INFORMATION SHOWN.
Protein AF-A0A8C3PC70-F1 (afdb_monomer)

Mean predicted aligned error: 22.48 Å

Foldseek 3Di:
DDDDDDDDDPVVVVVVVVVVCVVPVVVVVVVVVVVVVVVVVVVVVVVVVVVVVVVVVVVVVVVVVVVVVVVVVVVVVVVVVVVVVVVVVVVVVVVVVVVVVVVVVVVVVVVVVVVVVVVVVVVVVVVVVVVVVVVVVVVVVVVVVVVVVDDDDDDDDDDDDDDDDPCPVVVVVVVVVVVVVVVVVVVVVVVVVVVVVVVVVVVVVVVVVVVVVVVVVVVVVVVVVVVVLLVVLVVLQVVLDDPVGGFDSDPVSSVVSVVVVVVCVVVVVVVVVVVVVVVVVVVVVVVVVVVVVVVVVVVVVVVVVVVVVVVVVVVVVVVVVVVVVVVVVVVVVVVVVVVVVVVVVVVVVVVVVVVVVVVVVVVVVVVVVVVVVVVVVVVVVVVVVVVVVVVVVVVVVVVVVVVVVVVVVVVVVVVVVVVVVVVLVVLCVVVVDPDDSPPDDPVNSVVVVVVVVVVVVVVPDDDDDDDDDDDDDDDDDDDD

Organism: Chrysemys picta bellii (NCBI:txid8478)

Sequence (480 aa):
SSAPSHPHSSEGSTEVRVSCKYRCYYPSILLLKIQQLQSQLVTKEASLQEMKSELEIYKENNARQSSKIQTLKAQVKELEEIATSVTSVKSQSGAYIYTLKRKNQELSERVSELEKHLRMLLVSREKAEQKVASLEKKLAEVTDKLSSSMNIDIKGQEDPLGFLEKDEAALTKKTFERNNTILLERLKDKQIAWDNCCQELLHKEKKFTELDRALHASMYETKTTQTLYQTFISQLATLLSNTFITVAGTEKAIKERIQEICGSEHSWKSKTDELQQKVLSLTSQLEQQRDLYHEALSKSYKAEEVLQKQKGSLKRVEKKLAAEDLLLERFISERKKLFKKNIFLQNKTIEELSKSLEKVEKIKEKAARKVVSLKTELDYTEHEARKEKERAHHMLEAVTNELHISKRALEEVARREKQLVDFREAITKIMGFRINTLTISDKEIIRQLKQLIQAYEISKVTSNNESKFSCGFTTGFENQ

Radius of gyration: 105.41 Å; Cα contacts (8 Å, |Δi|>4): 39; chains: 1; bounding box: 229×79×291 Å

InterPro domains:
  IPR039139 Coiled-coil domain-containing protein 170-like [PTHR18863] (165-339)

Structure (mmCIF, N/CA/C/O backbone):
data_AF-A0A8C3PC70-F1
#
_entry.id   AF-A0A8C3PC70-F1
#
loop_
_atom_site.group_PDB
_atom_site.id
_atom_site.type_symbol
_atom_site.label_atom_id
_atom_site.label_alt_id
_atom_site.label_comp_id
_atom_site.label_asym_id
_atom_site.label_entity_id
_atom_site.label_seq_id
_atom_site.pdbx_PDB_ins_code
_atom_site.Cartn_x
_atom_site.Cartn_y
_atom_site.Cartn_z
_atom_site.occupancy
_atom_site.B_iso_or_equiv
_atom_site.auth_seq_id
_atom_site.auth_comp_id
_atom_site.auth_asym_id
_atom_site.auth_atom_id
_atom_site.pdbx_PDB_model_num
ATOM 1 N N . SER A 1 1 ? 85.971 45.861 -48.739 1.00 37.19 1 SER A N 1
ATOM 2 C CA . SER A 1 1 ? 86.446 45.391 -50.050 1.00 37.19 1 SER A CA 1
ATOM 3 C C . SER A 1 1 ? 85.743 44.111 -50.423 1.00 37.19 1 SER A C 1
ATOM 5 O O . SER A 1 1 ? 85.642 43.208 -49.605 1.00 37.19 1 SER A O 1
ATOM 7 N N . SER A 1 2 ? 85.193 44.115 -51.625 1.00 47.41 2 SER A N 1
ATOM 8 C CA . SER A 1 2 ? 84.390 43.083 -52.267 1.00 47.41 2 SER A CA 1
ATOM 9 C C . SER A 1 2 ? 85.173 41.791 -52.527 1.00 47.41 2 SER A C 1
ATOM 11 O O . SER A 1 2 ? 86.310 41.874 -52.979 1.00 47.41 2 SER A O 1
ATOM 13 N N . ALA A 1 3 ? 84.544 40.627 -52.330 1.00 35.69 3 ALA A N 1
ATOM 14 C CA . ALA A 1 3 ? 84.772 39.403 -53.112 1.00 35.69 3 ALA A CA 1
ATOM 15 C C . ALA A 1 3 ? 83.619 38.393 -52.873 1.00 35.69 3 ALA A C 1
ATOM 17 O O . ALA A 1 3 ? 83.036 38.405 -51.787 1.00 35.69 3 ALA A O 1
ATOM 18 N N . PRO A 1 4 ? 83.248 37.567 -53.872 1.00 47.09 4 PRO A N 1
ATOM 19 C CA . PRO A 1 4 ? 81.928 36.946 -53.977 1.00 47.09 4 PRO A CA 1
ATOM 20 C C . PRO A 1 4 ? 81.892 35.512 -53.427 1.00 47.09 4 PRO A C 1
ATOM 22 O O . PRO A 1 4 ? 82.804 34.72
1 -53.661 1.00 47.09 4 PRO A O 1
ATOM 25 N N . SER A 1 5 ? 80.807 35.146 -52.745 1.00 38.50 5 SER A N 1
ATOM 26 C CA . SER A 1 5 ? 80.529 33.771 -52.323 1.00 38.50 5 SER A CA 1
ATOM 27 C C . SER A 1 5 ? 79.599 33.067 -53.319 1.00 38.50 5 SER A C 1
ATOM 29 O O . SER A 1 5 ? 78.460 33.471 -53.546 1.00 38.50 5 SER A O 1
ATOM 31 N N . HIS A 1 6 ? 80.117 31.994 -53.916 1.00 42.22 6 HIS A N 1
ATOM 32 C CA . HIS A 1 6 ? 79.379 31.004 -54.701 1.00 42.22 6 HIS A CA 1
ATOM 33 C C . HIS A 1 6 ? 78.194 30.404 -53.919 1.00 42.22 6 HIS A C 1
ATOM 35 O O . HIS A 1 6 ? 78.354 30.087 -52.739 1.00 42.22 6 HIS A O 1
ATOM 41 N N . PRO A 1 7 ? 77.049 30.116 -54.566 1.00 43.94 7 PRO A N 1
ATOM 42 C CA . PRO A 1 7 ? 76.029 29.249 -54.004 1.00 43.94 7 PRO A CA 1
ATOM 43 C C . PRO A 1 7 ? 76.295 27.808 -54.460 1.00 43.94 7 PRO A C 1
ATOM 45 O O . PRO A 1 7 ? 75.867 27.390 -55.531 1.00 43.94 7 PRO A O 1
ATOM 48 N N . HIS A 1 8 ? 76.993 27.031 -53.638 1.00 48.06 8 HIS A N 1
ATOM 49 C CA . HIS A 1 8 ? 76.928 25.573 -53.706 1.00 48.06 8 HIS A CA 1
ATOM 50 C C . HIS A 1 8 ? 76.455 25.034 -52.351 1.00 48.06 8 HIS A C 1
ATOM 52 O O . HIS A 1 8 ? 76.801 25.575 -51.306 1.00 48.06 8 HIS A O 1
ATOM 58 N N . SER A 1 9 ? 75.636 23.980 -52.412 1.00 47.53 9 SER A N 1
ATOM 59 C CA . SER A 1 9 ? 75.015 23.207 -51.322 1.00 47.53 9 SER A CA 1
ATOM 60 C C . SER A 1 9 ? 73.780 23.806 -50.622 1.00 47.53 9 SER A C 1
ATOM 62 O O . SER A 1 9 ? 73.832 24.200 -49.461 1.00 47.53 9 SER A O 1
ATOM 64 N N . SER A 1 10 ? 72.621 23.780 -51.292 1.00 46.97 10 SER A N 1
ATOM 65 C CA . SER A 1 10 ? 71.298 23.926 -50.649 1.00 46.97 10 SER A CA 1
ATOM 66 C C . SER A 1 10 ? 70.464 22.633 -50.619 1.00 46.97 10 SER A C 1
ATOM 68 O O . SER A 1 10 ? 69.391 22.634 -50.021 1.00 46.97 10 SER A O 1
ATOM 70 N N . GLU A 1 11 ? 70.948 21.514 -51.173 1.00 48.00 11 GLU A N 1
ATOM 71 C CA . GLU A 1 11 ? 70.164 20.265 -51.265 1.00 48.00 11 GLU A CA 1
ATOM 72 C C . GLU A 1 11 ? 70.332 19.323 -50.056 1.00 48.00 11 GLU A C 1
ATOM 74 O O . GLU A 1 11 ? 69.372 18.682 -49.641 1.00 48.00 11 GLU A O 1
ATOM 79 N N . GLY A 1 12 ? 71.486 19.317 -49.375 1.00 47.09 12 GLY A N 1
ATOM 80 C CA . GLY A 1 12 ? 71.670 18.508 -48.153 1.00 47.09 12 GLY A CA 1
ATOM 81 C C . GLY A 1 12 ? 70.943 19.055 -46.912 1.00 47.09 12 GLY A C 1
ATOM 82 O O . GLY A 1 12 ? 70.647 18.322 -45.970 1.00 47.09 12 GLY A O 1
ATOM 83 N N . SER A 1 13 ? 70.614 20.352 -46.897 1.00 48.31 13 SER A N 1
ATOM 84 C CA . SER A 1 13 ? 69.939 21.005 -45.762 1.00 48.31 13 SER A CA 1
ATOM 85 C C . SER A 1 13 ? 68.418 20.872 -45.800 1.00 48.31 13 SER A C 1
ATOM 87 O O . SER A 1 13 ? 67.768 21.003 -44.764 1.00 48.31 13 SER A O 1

WHAT IS BEING ASKED. Working from the data above, extract solely the lines from the one containing "ATOM 18 N N" through the one containing "ATOM 41 N N", exactly as they appear, both included.

TASK RESULT.
ATOM 18 N N . PRO A 1 4 ? 83.248 37.567 -53.872 1.00 47.09 4 PRO A N 1
ATOM 19 C CA . PRO A 1 4 ? 81.928 36.946 -53.977 1.00 47.09 4 PRO A CA 1
ATOM 20 C C . PRO A 1 4 ? 81.892 35.512 -53.427 1.00 47.09 4 PRO A C 1
ATOM 22 O O . PRO A 1 4 ? 82.804 34.72
1 -53.661 1.00 47.09 4 PRO A O 1
ATOM 25 N N . SER A 1 5 ? 80.807 35.146 -52.745 1.00 38.50 5 SER A N 1
ATOM 26 C CA . SER A 1 5 ? 80.529 33.771 -52.323 1.00 38.50 5 SER A CA 1
ATOM 27 C C . SER A 1 5 ? 79.599 33.067 -53.319 1.00 38.50 5 SER A C 1
ATOM 29 O O . SER A 1 5 ? 78.460 33.471 -53.546 1.00 38.50 5 SER A O 1
ATOM 31 N N . HIS A 1 6 ? 80.117 31.994 -53.916 1.00 42.22 6 HIS A N 1
ATOM 32 C CA . HIS A 1 6 ? 79.379 31.004 -54.701 1.00 42.22 6 HIS A CA 1
ATOM 33 C C . HIS A 1 6 ? 78.194 30.404 -53.919 1.00 42.22 6 HIS A C 1
ATOM 35 O O . HIS A 1 6 ? 78.354 30.087 -52.739 1.00 42.22 6 HIS A O 1
ATOM 41 N N . PRO A 1 7 ? 77.049 30.116 -54.566 1.00 43.94 7 PRO A N 1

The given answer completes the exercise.